CFA-LEVEL-1 Exam Details

  • Exam Code
    :CFA-LEVEL-1
  • Exam Name
    :CFA Level I - Chartered Financial Analyst
  • Certification
    :CFA Institute Certifications
  • Vendor
    :CFA Institute
  • Total Questions
    :3960 Q&As
  • Last Updated
    :May 27, 2026

CFA Institute CFA-LEVEL-1 Online Questions & Answers

  • Question 621:

    What is the present value of $350 per year for 10 years, with the first cash flow occurring today, rather than 1 year from now? Assume interest is 8% per year, compounded annually.

    A. $2,408.90
    B. $48.49
    C. $2,536. 41
    D. $3,500.00
    E. $2,348.53

  • Question 622:

    A portfolio manager with Churn Brothers Brokerage has recently been approached by one of its institutional accounts requesting that the dollar-weighted rate of return for the Microspeculative investment be calculated.

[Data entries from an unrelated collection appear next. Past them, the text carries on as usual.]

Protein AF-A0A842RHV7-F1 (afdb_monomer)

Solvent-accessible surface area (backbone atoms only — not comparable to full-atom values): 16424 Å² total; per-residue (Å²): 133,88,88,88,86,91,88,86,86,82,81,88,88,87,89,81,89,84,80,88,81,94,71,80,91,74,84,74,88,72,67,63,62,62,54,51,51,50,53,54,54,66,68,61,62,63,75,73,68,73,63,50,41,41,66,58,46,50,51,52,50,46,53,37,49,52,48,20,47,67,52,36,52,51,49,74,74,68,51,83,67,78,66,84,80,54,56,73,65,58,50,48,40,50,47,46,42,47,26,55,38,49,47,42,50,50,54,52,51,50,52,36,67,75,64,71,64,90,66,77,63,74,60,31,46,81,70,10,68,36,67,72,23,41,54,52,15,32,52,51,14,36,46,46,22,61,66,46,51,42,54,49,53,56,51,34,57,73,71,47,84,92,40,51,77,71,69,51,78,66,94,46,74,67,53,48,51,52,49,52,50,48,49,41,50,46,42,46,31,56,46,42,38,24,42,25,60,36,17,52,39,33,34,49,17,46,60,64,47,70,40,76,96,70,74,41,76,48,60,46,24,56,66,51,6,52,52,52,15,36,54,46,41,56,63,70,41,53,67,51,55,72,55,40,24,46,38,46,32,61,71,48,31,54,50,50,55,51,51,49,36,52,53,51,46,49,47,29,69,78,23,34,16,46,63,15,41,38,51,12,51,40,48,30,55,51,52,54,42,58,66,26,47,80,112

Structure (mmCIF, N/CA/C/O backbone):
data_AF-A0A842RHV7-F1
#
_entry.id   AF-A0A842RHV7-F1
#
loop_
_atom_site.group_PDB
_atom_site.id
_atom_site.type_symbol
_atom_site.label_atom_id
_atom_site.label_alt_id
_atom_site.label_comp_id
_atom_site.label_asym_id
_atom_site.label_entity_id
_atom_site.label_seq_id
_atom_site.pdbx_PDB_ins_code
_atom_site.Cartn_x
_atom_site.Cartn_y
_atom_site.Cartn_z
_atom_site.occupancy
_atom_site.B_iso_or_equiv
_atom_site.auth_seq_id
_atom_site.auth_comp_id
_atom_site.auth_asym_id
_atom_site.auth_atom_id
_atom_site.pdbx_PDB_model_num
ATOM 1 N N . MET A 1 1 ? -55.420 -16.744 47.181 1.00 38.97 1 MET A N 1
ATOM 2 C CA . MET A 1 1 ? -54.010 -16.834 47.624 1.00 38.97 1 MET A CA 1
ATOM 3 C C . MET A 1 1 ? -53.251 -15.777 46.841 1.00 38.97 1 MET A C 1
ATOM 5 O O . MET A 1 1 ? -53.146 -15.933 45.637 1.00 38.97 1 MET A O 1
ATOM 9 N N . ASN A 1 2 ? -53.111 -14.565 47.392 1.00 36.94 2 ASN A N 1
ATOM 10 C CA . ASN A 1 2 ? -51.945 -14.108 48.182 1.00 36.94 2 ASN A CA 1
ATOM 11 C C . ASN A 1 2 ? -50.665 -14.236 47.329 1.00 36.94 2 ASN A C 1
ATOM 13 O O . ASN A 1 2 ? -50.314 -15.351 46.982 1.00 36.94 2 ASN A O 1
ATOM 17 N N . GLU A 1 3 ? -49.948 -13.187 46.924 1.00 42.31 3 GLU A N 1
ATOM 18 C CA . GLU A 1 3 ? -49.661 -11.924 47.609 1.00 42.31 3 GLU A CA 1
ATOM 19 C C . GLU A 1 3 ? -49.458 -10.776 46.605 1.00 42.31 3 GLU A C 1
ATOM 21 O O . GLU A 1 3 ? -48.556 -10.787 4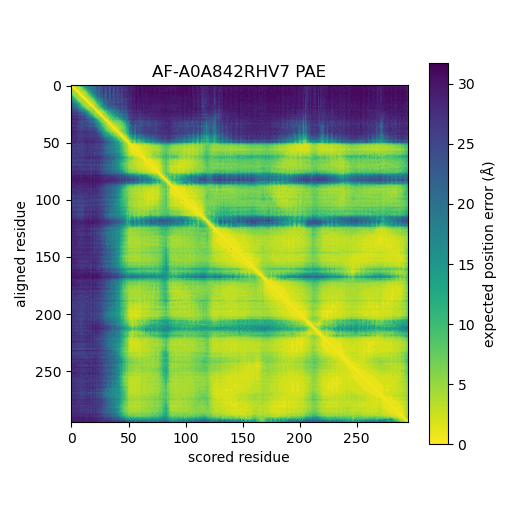5.772 1.00 42.31 3 GLU A O 1
ATOM 26 N N . GLU A 1 4 ? -50.291 -9.751 46.743 1.00 44.34 4 GLU A N 1
ATOM 27 C CA . GLU A 1 4 ? -50.102 -8.405 46.221 1.00 44.34 4 GLU A CA 1
ATOM 28 C C . GLU A 1 4 ? -50.029 -7.507 47.457 1.00 44.34 4 GLU A C 1
ATOM 30 O O . GLU A 1 4 ? -51.020 -7.374 48.174 1.00 44.34 4 GLU A O 1
ATOM 35 N N . LYS A 1 5 ? -48.839 -6.987 47.781 1.00 41.53 5 LYS A N 1
ATOM 36 C CA . LYS A 1 5 ? -48.606 -5.884 48.731 1.00 41.53 5 LYS A CA 1
ATOM 37 C C . LYS A 1 5 ? -47.108 -5.622 48.827 1.00 41.53 5 LYS A C 1
ATOM 39 O O . LYS A 1 5 ? -46.352 -6.525 49.163 1.00 41.53 5 LYS A O 1
ATOM 44 N N . THR A 1 6 ? -46.706 -4.377 48.569 1.00 39.50 6 THR A N 1
ATOM 45 C CA . THR A 1 6 ? -45.745 -3.562 49.348 1.00 39.50 6 THR A CA 1
ATOM 46 C C . THR A 1 6 ? -45.035 -2.581 48.413 1.00 39.50 6 THR A C 1
ATOM 48 O O . THR A 1 6 ? -44.025 -2.926 47.808 1.00 39.50 6 THR A O 1
ATOM 51 N N . ARG A 1 7 ? -45.554 -1.348 48.313 1.00 38.56 7 ARG A N 1
ATOM 52 C CA . ARG A 1 7 ? -44.790 -0.077 48.353 1.00 38.56 7 ARG A CA 1
ATOM 53 C C . ARG A 1 7 ? -45.697 1.105 47.994 1.00 38.56 7 ARG A C 1
ATOM 55 O O . ARG A 1 7 ? -45.596 1.709 46.936 1.00 38.56 7 ARG A O 1
ATOM 62 N N . VAL A 1 8 ? -46.554 1.456 48.946 1.00 41.34 8 VAL A N 1
ATOM 63 C CA . VAL A 1 8 ? -47.079 2.812 49.121 1.00 41.34 8 VAL A CA 1
ATOM 64 C C . VAL A 1 8 ? -46.810 3.151 50.579 1.00 41.34 8 VAL A C 1
ATOM 66 O O . VAL A 1 8 ? -47.361 2.482 51.444 1.00 41.34 8 VAL A O 1
ATOM 69 N N . GLN A 1 9 ? -45.906 4.102 50.829 1.00 36.00 9 GLN A N 1
ATOM 70 C CA . GLN A 1 9 ? -45.871 5.007 51.989 1.00 36.00 9 GLN A CA 1
ATOM 71 C C . GLN A 1 9 ? -44.498 5.689 52.077 1.00 36.00 9 GLN A C 1
ATOM 73 O O . GLN A 1 9 ? -43.521 5.109 52.549 1.00 36.00 9 GLN A O 1
ATOM 78 N N . LYS A 1 10 ? -44.449 6.964 51.686 1.00 41.31 10 LYS A N 1
ATOM 79 C CA . LYS A 1 10 ? -43.730 7.975 52.468 1.00 41.31 10 LYS A CA 1
ATOM 80 C C . LYS A 1 10 ? -44.369 9.347 52.230 1.00 41.31 10 LYS A C 1
ATOM 82 O O . LYS A 1 10 ? -44.092 10.014 51.240 1.00 41.31 10 LYS A O 1
ATOM 87 N N . ASN A 1 11 ? -45.270 9.674 53.156 1.00 38.72 11 ASN A N 1
ATOM 88 C CA . ASN A 1 11 ? -45.854 10.986 53.450 1.00 38.72 11 ASN A CA 1
ATOM 89 C C . ASN A 1 11 ? -44.762 12.071 53.502 1.00 38.72 11 ASN A C 1
ATOM 91 O O . ASN A 1 11 ? -43.661 11.819 53.988 1.00 38.72 11 ASN A O 1
ATOM 95 N N . GLU A 1 12 ? -44.970 13.233 52.882 1.00 38.72 12 GLU A N 1
ATOM 96 C CA . GLU A 1 12 ? -45.617 14.416 53.485 1.00 38.72 12 GLU A CA 1
ATOM 97 C C . GLU A 1 12 ? -45.098 14.774 54.888 1.00 38.72 12 GLU A C 1
ATOM 99 O O . GLU A 1 12 ? -45.455 14.125 55.870 1.00 38.72 12 GLU A O 1
ATOM 104 N N . LYS A 1 13 ? -44.310 15.858 54.970 1.00 40.00 13 LYS A N 1
ATOM 105 C CA . LYS A 1 13 ? -44.448 16.974 55.932 1.00 40.00 13 LYS A CA 1
ATOM 106 C C . LYS A 1 13 ? -43.228 17.896 55.855 1.00 40.00 13 LYS A C 1
ATOM 108 O O . LYS A 1 13 ? -42.139 17.490 56.234 1.00 40.00 13 LYS A O 1
ATOM 113 N N . ALA A 1 14 ? -43.448 19.138 55.434 1.00 41.31 14 ALA A N 1
ATOM 114 C CA . ALA A 1 14 ? -42.934 20.337 56.104 1.00 41.31 14 ALA A CA 1
ATOM 115 C C . ALA A 1 14 ? -43.479 21.567 55.369 1.00 41.31 14 ALA A C 1
ATOM 117 O O . ALA A 1 14 ? -42.995 21.965 54.313 1.00 41.31 14 ALA A O 1
ATOM 118 N N . LYS A 1 15 ? -44.545 22.125 55.938 1.00 39.81 15 LYS A N 1
ATOM 119 C CA . LYS A 1 15 ? -45.076 23.449 55.643 1.00 39.81 15 LYS A CA 1
ATOM 120 C C . LYS A 1 15 ? -44.646 24.299 56.835 1.00 39.81 15 LYS A C 1
ATOM 122 O O . LYS A 1 15 ? -45.170 24.085 57.921 1.00 39.81 15 LYS A O 1
ATOM 127 N N . GLU A 1 16 ? -43.703 25.211 56.643 1.00 44.91 16 GLU A N 1
ATOM 128 C CA . GLU A 1 16 ? -43.440 26.289 57.596 1.00 44.91 16 GLU A CA 1
ATOM 129 C C . GLU A 1 16 ? -43.465 27.619 56.849 1.00 44.91 16 GLU A C 1
ATOM 131 O O . GLU A 1 16 ? -42.768 27.835 55.860 1.00 44.91 16 GLU A O 1
ATOM 136 N N . ILE A 1 17 ? -44.372 28.468 57.318 1.00 43.56 17 ILE A N 1
ATOM 137 C CA . ILE A 1 17 ? -44.527 29.872 56.972 1.00 43.56 17 ILE A CA 1
ATOM 138 C C . ILE A 1 17 ? -43.587 30.627 57.908 1.00 43.56 17 ILE A C 1
ATOM 140 O O . ILE A 1 17 ? -43.671 30.427 59.116 1.00 43.56 17 ILE A O 1
ATOM 144 N N . ASN A 1 18 ? -42.755 31.525 57.381 1.00 42.66 18 ASN A N 1
ATOM 145 C CA . ASN A 1 18 ? -42.219 32.615 58.187 1.00 42.66 18 ASN A CA 1
ATOM 146 C C . ASN A 1 18 ? -42.202 33.923 57.395 1.00 42.66 18 ASN A C 1
ATOM 148 O O . ASN A 1 18 ? -41.748 34.005 56.255 1.00 42.66 18 ASN A O 1
ATOM 152 N N . THR A 1 19 ? -42.791 34.921 58.037 1.00 44.75 19 THR A N 1
ATOM 153 C CA . THR A 1 19 ? -43.049 36.289 57.606 1.00 44.75 19 THR A CA 1
ATOM 154 C C . THR A 1 19 ? -41.825 37.195 57.747 1.00 44.75 19 THR A C 1
ATOM 156 O O . THR A 1 19 ? -41.009 37.011 58.642 1.00 44.75 19 THR A O 1
ATOM 159 N N . SER A 1 20 ? -41.796 38.222 56.889 1.00 44.12 20 SER A N 1
ATOM 160 C CA . SER A 1 20 ? -41.125 39.527 57.023 1.00 44.12 20 SER A CA 1
ATOM 161 C C . SER A 1 20 ? -39.638 39.561 57.403 1.00 44.12 20 SER A C 1
ATOM 163 O O . SER A 1 20 ? -39.280 39.441 58.570 1.00 44.12 20 SER A O 1
ATOM 165 N N . ASN A 1 21 ? -38.797 39.945 56.440 1.00 43.59 21 ASN A N 1
ATOM 166 C CA . ASN A 1 21 ? -37.703 40.869 56.730 1.00 43.59 21 ASN A CA 1
ATOM 167 C C . ASN A 1 21 ? -37.356 41.719 55.500 1.00 43.59 21 ASN A C 1
ATOM 169 O O . ASN A 1 21 ? -36.942 41.220 54.457 1.00 43.59 21 ASN A O 1
ATOM 173 N N . THR A 1 22 ? -37.554 43.025 55.651 1.00 51.72 22 THR A N 1
ATOM 174 C CA . THR A 1 22 ? -36.990 44.095 54.829 1.00 51.72 22 THR A CA 1
ATOM 175 C C . THR A 1 22 ? -35.471 44.108 54.993 1.00 51.72 22 THR A C 1
ATOM 177 O O . THR A 1 22 ? -34.972 44.388 56.079 1.00 51.72 22 THR A O 1
ATOM 180 N N . GLY A 1 23 ? -34.736 43.821 53.919 1.00 40.69 23 GLY A N 1
ATOM 181 C CA . GLY A 1 23 ? -33.276 43.878 53.882 1.00 40.69 23 GLY A CA 1
ATOM 182 C C . GLY A 1 23 ? -32.774 43.902 52.440 1.00 40.69 23 GLY A C 1
ATOM 183 O O . GLY A 1 23 ? -33.275 43.169 51.594 1.00 40.69 23 GLY A O 1
ATOM 184 N N . ALA A 1 24 ? -31.835 44.804 52.161 1.00 49.38 24 ALA A N 1
ATOM 185 C CA . ALA A 1 24 ? -31.286 45.124 50.846 1.00 49.38 24 ALA A CA 1
ATOM 186 C C . ALA A 1 24 ? -30.787 43.898 50.041 1.00 49.38 24 ALA A C 1
ATOM 188 O O . ALA A 1 24 ? -30.323 42.917 50.630 1.00 49.38 24 ALA A O 1
ATOM 189 N N . PRO A 1 25 ? -30.819 43.954 48.693 1.00 44.06 25 PRO A N 1
ATOM 190 C CA . PRO A 1 25 ? -30.373 42.854 47.851 1.00 44.06 25 PRO A CA 1
ATOM 191 C C . PRO A 1 25 ? -28.854 42.698 47.958 1.00 44.06 25 PRO A C 1
ATOM 193 O O . PRO A 1 25 ? -28.082 43.452 47.371 1.00 44.06 25 PRO A O 1
ATOM 196 N N . THR A 1 26 ? -28.422 41.681 48.697 1.00 44.91 26 THR A N 1
ATOM 197 C CA . THR A 1 26 ? -27.047 41.190 48.620 1.00 44.91 26 THR A CA 1
ATOM 198 C C . THR A 1 26 ? -26.978 40.250 47.425 1.00 44.91 26 THR A C 1
ATOM 200 O O . THR A 1 26 ? -27.473 39.125 47.476 1.00 44.91 26 THR A O 1
ATOM 203 N N . ILE A 1 27 ? -26.395 40.734 46.327 1.00 50.38 27 ILE A N 1
ATOM 204 C CA . ILE A 1 27 ? -26.075 39.937 45.142 1.00 50.38 27 ILE A CA 1
ATOM 205 C C . ILE A 1 27 ? -25.090 38.852 45.583 1.00 50.38 27 ILE A C 1
ATOM 207 O O . ILE A 1 27 ? -23.903 39.101 45.772 1.00 50.38 27 ILE A O 1
ATOM 211 N N . THR A 1 28 ? -25.598 37.644 45.800 1.00 43.50 28 THR A N 1
ATOM 212 C CA . THR A 1 28 ? -24.786 36.474 46.122 1.00 43.50 28 THR A CA 1
ATOM 213 C C . THR A 1 28 ? -24.165 35.969 44.821 1.00 43.50 28 THR A C 1
ATOM 215 O O . THR A 1 28 ? -24.832 35.395 43.961 1.00 43.50 28 THR A O 1
ATOM 218 N N . THR A 1 29 ? -22.868 36.218 44.652 1.00 53.41 29 THR A N 1
ATOM 219 C CA . THR A 1 29 ? -22.007 35.770 43.544 1.00 53.41 29 THR A CA 1
ATOM 220 C C . THR A 1 29 ? -21.703 34.265 43.589 1.00 53.41 29 THR A C 1
ATOM 222 O O . THR A 1 29 ? -20.576 33.849 43.351 1.00 53.41 29 THR A O 1
ATOM 225 N N . THR A 1 30 ? -22.689 33.420 43.890 1.00 50.25 30 THR A N 1
ATOM 226 C CA . THR A 1 30 ? -22.505 31.961 44.030 1.00 50.25 30 THR A CA 1
ATOM 227 C C . THR A 1 30 ? -22.994 31.142 42.833 1.00 50.25 30 THR A C 1
ATOM 229 O O . THR A 1 30 ? -22.753 29.944 42.793 1.00 50.25 30 THR A O 1
ATOM 232 N N . ASN A 1 31 ? -23.600 31.758 41.810 1.00 49.41 31 ASN A N 1
ATOM 233 C CA . ASN A 1 31 ? -24.172 31.028 40.662 1.00 49.41 31 ASN A CA 1
ATOM 234 C C . ASN A 1 31 ? -23.346 31.066 39.361 1.00 49.41 31 ASN A C 1
ATOM 236 O O . ASN A 1 31 ? -23.759 30.489 38.353 1.00 49.41 31 ASN A O 1
ATOM 240 N N . ILE A 1 32 ? -22.186 31.732 39.340 1.00 52.88 32 ILE A N 1
ATOM 241 C CA . ILE A 1 32 ? -21.368 31.828 38.115 1.00 52.88 32 ILE A CA 1
ATOM 242 C C . ILE A 1 32 ? -20.461 30.595 37.946 1.00 52.88 32 ILE A C 1
ATOM 244 O O . ILE A 1 32 ? -20.257 30.141 36.818 1.00 52.88 32 ILE A O 1
ATOM 248 N N . ASP A 1 33 ? -19.987 29.987 39.037 1.00 52.91 33 ASP A N 1
ATOM 249 C CA . ASP A 1 33 ? -19.042 28.865 38.960 1.00 52.91 33 ASP A CA 1
ATOM 250 C C . ASP A 1 33 ? -19.696 27.518 38.623 1.00 52.91 33 ASP A C 1
ATOM 252 O O . ASP A 1 33 ? -19.124 26.749 37.845 1.00 52.91 33 ASP A O 1
ATOM 256 N N . GLU A 1 34 ? -20.926 27.250 39.075 1.00 50.72 34 GLU A N 1
ATOM 257 C CA . GLU A 1 34 ? -21.637 26.015 38.703 1.00 50.72 34 GLU A CA 1
ATOM 258 C C . GLU A 1 34 ? -22.002 25.985 37.217 1.00 50.72 34 GLU A C 1
ATOM 260 O O . GLU A 1 34 ? -21.890 24.944 36.567 1.00 50.72 34 GLU A O 1
ATOM 265 N N . ASN A 1 35 ? -22.365 27.133 36.634 1.00 49.00 35 ASN A N 1
ATOM 266 C CA . ASN A 1 35 ? -22.650 27.219 35.203 1.00 49.00 35 ASN A CA 1
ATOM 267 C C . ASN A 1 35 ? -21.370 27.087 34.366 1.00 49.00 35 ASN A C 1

    Consider the following series of transactions:

    t0: Purchase 20,000 shares for $0.90 per share t1: Purchase 50,000 shares for $1.13 per share t2: Purchase 50,000 shares for $1.20 per share t3: Sell 20,000 shares of for $1.22 per share Sell 80,000 shares of for $1.20 per share Sell 20,000 shares of for $1.17 per share

    Ignoring commissions, what is the dollar-weighted rate of return for this investment?

    A. (3. 77%)
    B. (1.20%)
    C. 4. 02%
    D. The answer cannot be calculated from the information provided.
    E. 4. 94%
    F. None of these answers is correct.

  • Question 623:

    An entry made to recognize the cost of using an asset during the period is

    A. a closing entry
    B. a reversing entry
    C. an opening entry
    D. an adjusting entry

  • Question 624:

    Contrary-opinion technicians would view the fact that 85% of stock index futures speculators are bullish as

    A. an unimportant sign.
    B. indicative of an approaching trough.
    C. a bullish sign.
    D. a bearish sign.
    E. indicative of a flat trend channel.

  • Question 625:

    A cumulative frequency distribution on days absent during a calendar year by employees of a manufacturing company is shown below.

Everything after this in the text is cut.